Public sphere, Columbia County, Upstate New York, Public culture, Hudson Valley

Columbia Rising; Civil Life on the Upper Hudson from the Revolution to the Age of Jackson. By John L. Brooke. (Chapel Hill: University of North Carolina Press, 2010. Pp. 648. Cloth, $45.00.)

In the last two decades, the concept of the public sphere has become one of the major interpretive frameworks in the history of the early republic. A large part of its appeal lies in its potential to integrate political and social history, two fields that had long flourished in parallel universes. Locating the origins of partisan politics within an expansive notion of power and highlighting questions of membership (i.e., citizenship), historians have developed a middle ground between political history far removed from the ordinary experience of Americans, especially those who were neither male nor white, and a social history divorced from institutions and policy. “More an experience than a space,” writes John L. Brooke in his masterful synthesis of a generation of this scholarship, “the public space mediates between private life in all its forms and the governing polity.” It was “an arena” of both “deliberation” and “informal persuasion” (5).

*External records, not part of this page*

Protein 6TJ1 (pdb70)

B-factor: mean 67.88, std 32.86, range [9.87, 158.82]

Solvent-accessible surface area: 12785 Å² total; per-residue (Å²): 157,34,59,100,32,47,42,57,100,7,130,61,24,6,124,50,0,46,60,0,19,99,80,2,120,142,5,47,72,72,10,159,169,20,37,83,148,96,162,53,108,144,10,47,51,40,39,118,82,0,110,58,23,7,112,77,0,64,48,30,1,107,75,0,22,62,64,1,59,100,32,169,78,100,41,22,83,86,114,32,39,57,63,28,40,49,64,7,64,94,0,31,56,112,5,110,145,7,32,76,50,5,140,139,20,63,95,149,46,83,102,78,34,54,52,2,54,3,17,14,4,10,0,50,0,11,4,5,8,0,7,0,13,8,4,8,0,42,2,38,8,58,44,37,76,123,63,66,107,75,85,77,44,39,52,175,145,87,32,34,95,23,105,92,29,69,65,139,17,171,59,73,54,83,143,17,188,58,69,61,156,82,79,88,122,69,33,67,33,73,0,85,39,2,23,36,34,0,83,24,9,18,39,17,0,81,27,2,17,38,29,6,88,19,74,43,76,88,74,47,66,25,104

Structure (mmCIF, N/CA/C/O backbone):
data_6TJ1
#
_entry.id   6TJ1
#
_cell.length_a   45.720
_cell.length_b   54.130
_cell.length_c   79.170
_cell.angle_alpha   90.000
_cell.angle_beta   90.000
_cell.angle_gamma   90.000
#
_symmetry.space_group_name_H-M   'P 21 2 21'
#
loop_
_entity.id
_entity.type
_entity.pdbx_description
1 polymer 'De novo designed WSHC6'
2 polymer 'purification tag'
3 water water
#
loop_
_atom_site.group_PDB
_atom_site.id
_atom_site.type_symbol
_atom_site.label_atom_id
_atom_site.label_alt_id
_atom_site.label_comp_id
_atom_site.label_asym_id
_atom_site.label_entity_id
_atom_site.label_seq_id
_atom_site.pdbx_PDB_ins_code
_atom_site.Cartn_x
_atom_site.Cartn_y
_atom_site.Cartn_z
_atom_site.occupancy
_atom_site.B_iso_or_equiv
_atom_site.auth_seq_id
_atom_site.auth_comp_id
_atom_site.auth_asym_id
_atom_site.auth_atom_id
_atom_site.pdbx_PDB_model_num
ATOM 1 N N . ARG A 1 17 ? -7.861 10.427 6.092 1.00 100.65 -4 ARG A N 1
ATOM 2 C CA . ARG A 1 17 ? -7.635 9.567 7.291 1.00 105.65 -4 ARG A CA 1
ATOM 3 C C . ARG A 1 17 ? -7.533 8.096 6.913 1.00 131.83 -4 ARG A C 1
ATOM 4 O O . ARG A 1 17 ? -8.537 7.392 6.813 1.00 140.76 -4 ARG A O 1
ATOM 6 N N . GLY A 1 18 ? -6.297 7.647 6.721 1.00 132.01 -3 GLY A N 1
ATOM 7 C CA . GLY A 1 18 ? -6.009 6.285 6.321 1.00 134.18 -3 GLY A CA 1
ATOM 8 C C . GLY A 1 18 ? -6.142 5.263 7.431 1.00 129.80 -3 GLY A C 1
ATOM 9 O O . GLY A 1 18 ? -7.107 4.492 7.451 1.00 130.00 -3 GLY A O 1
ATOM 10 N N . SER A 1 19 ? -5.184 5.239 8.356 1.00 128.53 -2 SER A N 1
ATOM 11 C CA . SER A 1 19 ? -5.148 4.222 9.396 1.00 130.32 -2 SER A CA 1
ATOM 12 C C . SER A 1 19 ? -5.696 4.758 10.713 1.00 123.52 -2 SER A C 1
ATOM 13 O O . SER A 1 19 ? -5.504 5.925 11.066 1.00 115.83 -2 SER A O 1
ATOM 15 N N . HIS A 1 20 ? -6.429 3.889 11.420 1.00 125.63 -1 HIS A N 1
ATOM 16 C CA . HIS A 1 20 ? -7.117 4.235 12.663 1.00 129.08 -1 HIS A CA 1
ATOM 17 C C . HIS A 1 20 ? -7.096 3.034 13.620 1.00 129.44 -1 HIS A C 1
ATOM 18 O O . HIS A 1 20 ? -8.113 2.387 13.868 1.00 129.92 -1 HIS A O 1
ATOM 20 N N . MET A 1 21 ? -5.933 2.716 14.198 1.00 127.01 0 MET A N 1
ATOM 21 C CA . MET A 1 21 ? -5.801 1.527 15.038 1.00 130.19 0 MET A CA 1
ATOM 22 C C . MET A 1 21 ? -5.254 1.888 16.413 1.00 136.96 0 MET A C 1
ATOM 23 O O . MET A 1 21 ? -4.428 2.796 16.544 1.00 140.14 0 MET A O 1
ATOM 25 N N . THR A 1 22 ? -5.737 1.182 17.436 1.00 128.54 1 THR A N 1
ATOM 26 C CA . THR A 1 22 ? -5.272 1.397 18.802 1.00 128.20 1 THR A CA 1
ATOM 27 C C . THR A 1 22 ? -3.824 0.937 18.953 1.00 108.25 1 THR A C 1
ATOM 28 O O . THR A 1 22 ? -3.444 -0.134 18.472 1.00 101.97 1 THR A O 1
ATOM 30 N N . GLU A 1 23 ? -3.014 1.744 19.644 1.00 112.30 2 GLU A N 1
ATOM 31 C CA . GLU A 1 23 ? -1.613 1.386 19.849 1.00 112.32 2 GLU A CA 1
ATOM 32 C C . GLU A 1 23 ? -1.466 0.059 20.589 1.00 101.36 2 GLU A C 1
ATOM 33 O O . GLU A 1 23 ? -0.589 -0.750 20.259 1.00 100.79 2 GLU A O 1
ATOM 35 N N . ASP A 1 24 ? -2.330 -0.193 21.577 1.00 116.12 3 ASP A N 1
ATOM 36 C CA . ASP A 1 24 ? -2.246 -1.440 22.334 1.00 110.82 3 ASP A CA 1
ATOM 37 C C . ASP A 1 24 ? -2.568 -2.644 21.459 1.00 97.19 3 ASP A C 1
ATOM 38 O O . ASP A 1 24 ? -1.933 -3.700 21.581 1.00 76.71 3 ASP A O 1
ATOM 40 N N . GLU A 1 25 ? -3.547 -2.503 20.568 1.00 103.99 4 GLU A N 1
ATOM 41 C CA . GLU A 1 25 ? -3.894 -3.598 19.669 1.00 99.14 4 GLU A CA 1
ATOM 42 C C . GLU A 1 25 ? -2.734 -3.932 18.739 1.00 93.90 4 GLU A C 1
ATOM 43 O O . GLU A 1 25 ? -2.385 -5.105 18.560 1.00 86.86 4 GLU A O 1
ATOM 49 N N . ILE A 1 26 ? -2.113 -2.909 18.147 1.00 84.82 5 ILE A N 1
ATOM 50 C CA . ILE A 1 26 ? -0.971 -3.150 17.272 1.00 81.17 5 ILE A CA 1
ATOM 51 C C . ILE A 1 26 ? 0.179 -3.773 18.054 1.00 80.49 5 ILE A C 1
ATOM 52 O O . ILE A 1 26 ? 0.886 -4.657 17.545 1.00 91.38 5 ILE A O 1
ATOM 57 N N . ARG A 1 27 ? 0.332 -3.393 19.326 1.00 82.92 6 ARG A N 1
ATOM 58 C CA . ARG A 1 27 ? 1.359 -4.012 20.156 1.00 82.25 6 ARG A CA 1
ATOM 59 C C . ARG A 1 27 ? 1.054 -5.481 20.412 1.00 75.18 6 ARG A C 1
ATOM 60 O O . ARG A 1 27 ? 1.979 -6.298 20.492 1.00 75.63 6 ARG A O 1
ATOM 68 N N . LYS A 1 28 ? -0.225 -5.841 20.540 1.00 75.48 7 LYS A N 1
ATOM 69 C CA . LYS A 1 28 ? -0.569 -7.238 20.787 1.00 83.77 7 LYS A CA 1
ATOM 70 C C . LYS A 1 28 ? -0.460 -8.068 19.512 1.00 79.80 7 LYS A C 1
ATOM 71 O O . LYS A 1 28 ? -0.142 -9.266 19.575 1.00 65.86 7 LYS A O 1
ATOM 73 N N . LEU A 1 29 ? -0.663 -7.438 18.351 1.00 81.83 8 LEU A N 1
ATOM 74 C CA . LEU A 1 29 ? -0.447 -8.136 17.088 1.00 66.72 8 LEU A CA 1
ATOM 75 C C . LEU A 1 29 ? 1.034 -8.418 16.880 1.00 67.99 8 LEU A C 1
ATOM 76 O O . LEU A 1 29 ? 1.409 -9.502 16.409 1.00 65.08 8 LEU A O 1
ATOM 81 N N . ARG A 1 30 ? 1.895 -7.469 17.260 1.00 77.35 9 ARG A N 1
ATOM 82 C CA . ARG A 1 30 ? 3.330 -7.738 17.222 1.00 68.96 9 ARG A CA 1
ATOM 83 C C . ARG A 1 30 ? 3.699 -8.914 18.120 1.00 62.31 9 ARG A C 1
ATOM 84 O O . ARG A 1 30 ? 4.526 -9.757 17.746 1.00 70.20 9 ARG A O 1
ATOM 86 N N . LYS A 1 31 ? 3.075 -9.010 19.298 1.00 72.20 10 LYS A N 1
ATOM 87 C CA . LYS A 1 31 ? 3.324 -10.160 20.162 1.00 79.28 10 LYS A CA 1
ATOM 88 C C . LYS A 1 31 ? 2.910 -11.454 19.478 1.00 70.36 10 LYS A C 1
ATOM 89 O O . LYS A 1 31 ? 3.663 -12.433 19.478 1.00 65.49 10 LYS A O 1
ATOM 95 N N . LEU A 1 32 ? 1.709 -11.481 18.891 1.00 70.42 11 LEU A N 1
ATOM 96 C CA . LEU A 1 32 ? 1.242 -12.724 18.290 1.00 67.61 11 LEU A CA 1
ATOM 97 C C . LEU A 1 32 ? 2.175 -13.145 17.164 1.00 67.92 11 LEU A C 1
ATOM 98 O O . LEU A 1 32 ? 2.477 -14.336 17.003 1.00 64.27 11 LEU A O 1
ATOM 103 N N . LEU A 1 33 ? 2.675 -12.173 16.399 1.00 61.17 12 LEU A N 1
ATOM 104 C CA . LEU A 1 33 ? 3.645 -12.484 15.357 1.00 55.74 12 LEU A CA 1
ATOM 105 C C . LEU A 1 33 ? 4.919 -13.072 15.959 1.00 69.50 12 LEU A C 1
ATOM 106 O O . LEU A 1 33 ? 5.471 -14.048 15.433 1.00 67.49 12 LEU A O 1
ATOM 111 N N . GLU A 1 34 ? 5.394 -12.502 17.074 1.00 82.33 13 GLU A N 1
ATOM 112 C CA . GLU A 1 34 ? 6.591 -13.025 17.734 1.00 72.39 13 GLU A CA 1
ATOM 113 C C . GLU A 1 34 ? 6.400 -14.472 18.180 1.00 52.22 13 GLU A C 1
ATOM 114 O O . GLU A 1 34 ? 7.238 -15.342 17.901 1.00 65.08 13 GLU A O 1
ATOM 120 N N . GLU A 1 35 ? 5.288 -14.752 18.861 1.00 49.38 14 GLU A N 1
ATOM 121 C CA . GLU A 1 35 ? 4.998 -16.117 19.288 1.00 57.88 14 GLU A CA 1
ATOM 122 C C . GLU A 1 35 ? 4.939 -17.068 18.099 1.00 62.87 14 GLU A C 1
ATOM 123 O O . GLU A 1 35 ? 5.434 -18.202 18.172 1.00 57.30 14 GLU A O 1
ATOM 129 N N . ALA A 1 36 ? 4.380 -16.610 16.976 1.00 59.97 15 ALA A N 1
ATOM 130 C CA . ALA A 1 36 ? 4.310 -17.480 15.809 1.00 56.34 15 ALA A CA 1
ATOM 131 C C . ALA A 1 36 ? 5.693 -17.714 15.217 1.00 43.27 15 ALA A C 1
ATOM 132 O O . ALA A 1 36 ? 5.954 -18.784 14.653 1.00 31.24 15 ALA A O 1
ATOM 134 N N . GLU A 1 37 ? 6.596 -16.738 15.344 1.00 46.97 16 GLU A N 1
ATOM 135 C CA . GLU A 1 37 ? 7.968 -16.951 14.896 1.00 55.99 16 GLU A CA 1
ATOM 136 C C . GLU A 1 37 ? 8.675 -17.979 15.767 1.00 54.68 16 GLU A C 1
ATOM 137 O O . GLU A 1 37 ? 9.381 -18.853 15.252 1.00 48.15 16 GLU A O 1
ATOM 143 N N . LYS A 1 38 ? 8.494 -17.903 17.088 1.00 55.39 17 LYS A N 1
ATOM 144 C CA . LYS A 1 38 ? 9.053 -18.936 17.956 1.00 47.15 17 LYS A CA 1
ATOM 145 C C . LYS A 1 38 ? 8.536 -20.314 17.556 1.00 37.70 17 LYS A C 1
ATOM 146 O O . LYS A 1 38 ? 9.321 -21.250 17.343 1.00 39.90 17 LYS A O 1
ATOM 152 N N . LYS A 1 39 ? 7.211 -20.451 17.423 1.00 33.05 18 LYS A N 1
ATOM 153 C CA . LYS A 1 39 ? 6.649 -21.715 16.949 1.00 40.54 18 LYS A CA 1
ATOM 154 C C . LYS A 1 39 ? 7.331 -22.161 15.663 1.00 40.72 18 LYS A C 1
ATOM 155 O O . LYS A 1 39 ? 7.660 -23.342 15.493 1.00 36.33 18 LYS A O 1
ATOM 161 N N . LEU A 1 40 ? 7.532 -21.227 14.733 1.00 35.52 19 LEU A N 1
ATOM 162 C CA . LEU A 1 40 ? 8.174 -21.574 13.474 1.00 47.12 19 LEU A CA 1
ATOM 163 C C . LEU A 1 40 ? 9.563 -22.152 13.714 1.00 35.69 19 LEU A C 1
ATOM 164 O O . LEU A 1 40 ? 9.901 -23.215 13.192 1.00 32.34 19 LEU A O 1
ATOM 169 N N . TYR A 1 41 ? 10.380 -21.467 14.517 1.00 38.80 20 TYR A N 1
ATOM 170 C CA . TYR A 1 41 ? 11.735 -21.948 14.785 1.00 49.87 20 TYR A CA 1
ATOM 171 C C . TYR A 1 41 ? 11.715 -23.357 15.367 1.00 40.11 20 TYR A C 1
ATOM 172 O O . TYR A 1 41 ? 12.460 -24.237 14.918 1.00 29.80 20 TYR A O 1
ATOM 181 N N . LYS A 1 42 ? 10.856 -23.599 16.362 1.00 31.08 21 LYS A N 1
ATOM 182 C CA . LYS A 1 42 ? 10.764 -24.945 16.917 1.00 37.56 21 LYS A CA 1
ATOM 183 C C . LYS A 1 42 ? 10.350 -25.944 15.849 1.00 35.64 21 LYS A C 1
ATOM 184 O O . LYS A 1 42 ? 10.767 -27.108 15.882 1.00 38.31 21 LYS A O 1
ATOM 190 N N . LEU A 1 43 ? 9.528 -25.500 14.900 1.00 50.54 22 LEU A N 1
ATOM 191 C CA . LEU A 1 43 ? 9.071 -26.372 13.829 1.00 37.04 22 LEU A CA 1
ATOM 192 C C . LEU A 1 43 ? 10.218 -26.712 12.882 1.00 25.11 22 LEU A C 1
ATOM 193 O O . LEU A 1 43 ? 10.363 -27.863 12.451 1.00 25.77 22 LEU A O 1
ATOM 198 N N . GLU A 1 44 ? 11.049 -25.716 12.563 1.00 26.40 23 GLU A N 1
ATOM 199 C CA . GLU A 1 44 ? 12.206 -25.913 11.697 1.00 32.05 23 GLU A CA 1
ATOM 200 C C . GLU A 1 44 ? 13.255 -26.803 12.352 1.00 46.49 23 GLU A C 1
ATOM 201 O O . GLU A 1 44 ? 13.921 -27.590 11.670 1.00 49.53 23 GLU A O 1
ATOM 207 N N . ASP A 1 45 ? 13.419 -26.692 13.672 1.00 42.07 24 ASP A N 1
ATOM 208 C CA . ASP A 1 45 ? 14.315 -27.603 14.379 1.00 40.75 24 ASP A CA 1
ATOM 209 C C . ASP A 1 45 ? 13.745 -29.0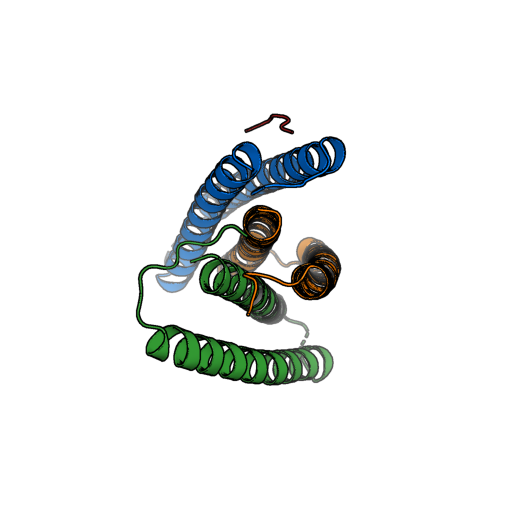14 14.391 1.00 29.67 24 ASP A C 1
ATOM 210 O O . ASP A 1 45 ? 14.467 -29.992 14.149 1.00 34.16 24 ASP A O 1
ATOM 215 N N . LYS A 1 46 ? 12.449 -29.137 14.655 1.00 28.97 25 LYS A N 1
ATOM 216 C CA . LYS A 1 46 ? 11.799 -30.438 14.596 1.00 36.49 25 LYS A CA 1
ATOM 217 C C . LYS A 1 46 ? 12.022 -31.104 13.245 1.00 54.48 25 LYS A C 1
ATOM 218 O O . LYS A 1 46 ? 12.334 -32.299 13.171 1.00 54.72 25 LYS A O 1
ATOM 224 N N . THR A 1 47 ? 11.887 -30.328 12.168 1.00 46.35 26 THR A N 1
ATOM 225 C CA . THR A 1 47 ? 12.066 -30.846 10.818 1.00 51.54 26 THR A CA 1
ATOM 226 C C . THR A 1 47 ? 13.520 -31.167 10.520 1.00 58.34 26 THR A C 1
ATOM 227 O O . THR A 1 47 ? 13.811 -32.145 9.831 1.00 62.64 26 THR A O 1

Brooke’s narrative of life in the early republic is every bit as grand as recent works by Daniel Walker Howe and Gordon S. Wood. But instead of a sweeping attempt to encompass the whole of a dynamic and diverse new nation, Brooke gives us an account of life in Columbia County, New York. The only thing more impressive than Brooke’s encyclopedic knowledge of the area’s history is the sheer number of important issues he engages in the space of five hundred pages. I know no more successful example of local history as national history than Columbia Rising. [End Page 127] Brooke is right to insist that we need to “remember that the national narrative is lived in the host of localities where Americans embody and enact their collective society” (11).

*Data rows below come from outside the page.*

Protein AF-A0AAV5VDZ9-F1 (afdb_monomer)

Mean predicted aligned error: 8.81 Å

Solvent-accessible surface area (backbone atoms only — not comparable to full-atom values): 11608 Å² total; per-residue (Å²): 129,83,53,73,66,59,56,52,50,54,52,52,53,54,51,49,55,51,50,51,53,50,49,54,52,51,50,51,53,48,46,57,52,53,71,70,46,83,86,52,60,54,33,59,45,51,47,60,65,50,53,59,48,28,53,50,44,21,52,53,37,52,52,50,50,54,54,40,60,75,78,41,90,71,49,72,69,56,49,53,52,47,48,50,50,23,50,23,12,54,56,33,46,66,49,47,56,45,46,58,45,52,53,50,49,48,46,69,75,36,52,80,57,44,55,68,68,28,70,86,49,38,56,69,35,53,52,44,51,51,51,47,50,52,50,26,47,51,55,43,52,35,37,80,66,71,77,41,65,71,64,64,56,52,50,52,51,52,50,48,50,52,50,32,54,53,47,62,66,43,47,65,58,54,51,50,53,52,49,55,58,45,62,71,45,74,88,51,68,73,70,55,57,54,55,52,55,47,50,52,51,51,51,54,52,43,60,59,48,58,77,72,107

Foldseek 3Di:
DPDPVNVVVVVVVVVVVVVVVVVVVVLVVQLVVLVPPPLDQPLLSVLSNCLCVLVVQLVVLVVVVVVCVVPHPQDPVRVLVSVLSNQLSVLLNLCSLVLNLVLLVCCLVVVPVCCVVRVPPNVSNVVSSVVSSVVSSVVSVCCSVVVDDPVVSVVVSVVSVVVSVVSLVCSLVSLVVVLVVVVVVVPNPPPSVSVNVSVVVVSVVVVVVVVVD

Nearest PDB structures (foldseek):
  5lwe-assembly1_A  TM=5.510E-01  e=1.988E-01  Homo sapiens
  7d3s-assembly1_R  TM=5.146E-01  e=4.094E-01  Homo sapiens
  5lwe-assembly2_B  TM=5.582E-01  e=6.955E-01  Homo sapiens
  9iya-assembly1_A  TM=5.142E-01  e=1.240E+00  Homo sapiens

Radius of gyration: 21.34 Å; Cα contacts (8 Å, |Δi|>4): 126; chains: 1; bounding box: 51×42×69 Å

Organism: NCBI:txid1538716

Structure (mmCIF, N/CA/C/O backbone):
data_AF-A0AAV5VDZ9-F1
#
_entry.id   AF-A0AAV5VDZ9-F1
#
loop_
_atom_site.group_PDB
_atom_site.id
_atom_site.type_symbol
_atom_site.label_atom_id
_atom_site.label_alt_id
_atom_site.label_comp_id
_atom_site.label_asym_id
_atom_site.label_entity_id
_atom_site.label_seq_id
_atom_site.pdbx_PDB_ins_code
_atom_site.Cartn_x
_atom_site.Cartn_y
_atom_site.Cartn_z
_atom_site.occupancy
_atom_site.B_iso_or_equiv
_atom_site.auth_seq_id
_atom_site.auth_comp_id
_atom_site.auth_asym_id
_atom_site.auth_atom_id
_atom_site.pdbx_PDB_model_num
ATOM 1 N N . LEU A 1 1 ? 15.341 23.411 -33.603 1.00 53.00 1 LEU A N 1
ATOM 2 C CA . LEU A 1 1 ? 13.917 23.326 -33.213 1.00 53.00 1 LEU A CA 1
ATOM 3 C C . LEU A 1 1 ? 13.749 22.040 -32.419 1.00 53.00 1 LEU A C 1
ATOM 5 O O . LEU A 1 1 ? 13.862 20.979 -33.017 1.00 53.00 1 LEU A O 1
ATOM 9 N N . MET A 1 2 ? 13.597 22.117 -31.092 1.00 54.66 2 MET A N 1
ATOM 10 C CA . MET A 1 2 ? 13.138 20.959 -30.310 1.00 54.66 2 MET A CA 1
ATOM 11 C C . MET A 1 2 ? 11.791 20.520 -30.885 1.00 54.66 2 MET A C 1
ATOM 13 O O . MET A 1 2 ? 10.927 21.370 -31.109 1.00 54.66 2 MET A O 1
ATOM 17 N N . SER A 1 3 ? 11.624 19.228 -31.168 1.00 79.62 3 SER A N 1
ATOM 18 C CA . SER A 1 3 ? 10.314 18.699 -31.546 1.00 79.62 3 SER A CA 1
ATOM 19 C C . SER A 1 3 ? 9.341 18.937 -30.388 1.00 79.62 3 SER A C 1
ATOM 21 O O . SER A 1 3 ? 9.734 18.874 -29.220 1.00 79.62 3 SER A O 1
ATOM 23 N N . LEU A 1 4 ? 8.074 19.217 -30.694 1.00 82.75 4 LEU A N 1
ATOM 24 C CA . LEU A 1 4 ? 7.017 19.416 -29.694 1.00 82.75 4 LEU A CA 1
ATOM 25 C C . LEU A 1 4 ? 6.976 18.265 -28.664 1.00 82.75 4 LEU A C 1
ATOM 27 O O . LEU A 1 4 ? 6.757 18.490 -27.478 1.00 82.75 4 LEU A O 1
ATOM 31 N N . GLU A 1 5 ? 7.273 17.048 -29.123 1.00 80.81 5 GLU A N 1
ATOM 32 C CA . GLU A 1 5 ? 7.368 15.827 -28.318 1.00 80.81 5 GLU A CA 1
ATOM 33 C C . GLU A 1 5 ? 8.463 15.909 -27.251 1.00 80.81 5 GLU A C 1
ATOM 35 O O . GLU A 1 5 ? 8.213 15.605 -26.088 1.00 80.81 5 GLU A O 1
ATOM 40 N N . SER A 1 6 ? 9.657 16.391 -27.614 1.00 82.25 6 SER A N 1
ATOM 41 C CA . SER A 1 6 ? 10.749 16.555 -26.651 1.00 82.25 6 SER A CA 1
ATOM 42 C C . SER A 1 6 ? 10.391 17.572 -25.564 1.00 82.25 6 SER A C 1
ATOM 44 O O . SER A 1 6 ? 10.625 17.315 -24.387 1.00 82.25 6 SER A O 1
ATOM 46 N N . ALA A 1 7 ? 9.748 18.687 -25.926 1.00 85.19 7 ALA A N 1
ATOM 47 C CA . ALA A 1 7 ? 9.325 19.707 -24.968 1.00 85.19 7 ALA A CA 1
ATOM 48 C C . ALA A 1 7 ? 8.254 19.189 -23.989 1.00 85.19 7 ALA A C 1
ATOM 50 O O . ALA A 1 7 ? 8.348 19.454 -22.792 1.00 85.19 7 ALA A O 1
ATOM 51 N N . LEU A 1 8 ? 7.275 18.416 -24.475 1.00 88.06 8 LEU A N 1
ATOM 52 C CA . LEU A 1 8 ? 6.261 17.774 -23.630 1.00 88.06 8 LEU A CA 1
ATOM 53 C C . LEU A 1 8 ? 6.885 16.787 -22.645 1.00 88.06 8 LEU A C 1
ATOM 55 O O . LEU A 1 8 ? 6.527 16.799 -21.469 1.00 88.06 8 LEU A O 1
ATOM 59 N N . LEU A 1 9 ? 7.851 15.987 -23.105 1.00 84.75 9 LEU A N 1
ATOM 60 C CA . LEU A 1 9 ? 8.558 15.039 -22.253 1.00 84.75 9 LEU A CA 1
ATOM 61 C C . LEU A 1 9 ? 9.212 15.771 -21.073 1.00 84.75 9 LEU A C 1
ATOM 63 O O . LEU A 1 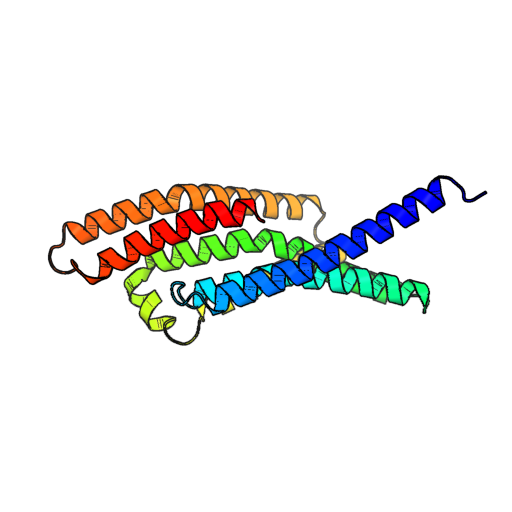9 ? 8.966 15.420 -19.925 1.00 84.75 9 LEU A O 1
ATOM 67 N N . TYR A 1 10 ? 9.969 16.845 -21.333 1.00 84.19 10 TYR A N 1
ATOM 68 C CA . TYR A 1 10 ? 10.611 17.640 -20.276 1.00 84.19 10 TYR A CA 1
ATOM 69 C C . TYR A 1 10 ? 9.619 18.217 -19.259 1.00 84.19 10 TYR A C 1
ATOM 71 O O . TYR A 1 10 ? 9.924 18.249 -18.068 1.00 84.19 10 TYR A O 1
ATOM 79 N N . VAL A 1 11 ? 8.435 18.655 -19.697 1.00 89.31 11 VAL A N 1
ATOM 80 C CA . VAL A 1 11 ? 7.391 19.139 -18.779 1.00 89.31 11 VAL A CA 1
ATOM 81 C C . VAL A 1 11 ? 6.901 18.016 -17.865 1.00 89.31 11 VAL A C 1
ATOM 83 O O . VAL A 1 11 ? 6.775 18.236 -16.661 1.00 89.31 11 VAL A O 1
ATOM 86 N N . VAL A 1 12 ? 6.672 16.817 -18.413 1.00 88.25 12 VAL A N 1
ATOM 87 C CA . VAL A 1 12 ? 6.283 15.634 -17.628 1.00 88.25 12 VAL A CA 1
ATOM 88 C C . VAL A 1 12 ? 7.362 15.296 -16.598 1.00 88.25 12 VAL A C 1
ATOM 90 O O . VAL A 1 12 ? 7.036 15.156 -15.424 1.00 88.25 12 VAL A O 1
ATOM 93 N N . TRP A 1 13 ? 8.638 15.287 -16.997 1.00 84.19 13 TRP A N 1
ATOM 94 C CA . TRP A 1 13 ? 9.770 15.040 -16.094 1.00 84.19 13 TRP A CA 1
ATOM 95 C C . TRP A 1 13 ? 9.829 16.029 -14.929 1.00 84.19 13 TRP A C 1
ATOM 97 O O . TRP A 1 13 ? 9.971 15.635 -13.773 1.00 84.19 13 TRP A O 1
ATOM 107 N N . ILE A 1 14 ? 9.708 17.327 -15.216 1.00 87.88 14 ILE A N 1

A vital place in the late eighteenth century—it encompassed Livingston Manor, tenant families, independent farmers, and a growing number of villagers still smarting from the civil war that was the American War for Independence—Columbia County became a relatively stagnant backwater in the middle of the nineteenth century. Its principal claim to national renown, and Brooke’s organizing conceit, is that it produced Martin Van Buren, the guru of the Jacksonian Democratic Party, whose legacy would be a “conception of political parties in perpetual civil struggle” (171). Sketching the parameters of the world that shaped Van Buren, Brooke details the emergence of civil society by narrating the origins of its characteristic institutions (voluntary associations, churches, schools, libraries, and political parties) and processes (regular commerce in ideas, commodities, and emotions). He emphasizes the contradictions that complicated the workings of the public sphere. If, on the one hand, it was a place of deliberation among white men over the granting of informed consent to their leaders, it was also a site of cultural persuasion in which peoples excluded from state power by class, gender, and race demanded inclusion, or at least protested their exclusion.

Like all important books, Columbia Rising does not completely succeed in meeting its author’s ambitious agenda. Indeed, it raises questions about the limitations of Brooke’s model, many of which follow from an overly schematic approach. We learn an enormous amount about what people did and which categories they fell into politically, religiously, and socially. We do not learn as much about what they thought or felt. Too often Brooke deploys ideas from other scholars (sensibility is a good example) and absorbs his characters within those interpretive paradigms. He might have done more to help us to see individuals experiencing the instability of personal identity as well as civic identity, to work from within individuals outward, rather than the other way round. Brooke is at his best in his re-creation of the structures of public culture. He is equally adept in his discussion of partisan politics. Less successful, indeed less developed, is the third part of Brooke’s tripod of state, public sphere, and private life. Because we only know people...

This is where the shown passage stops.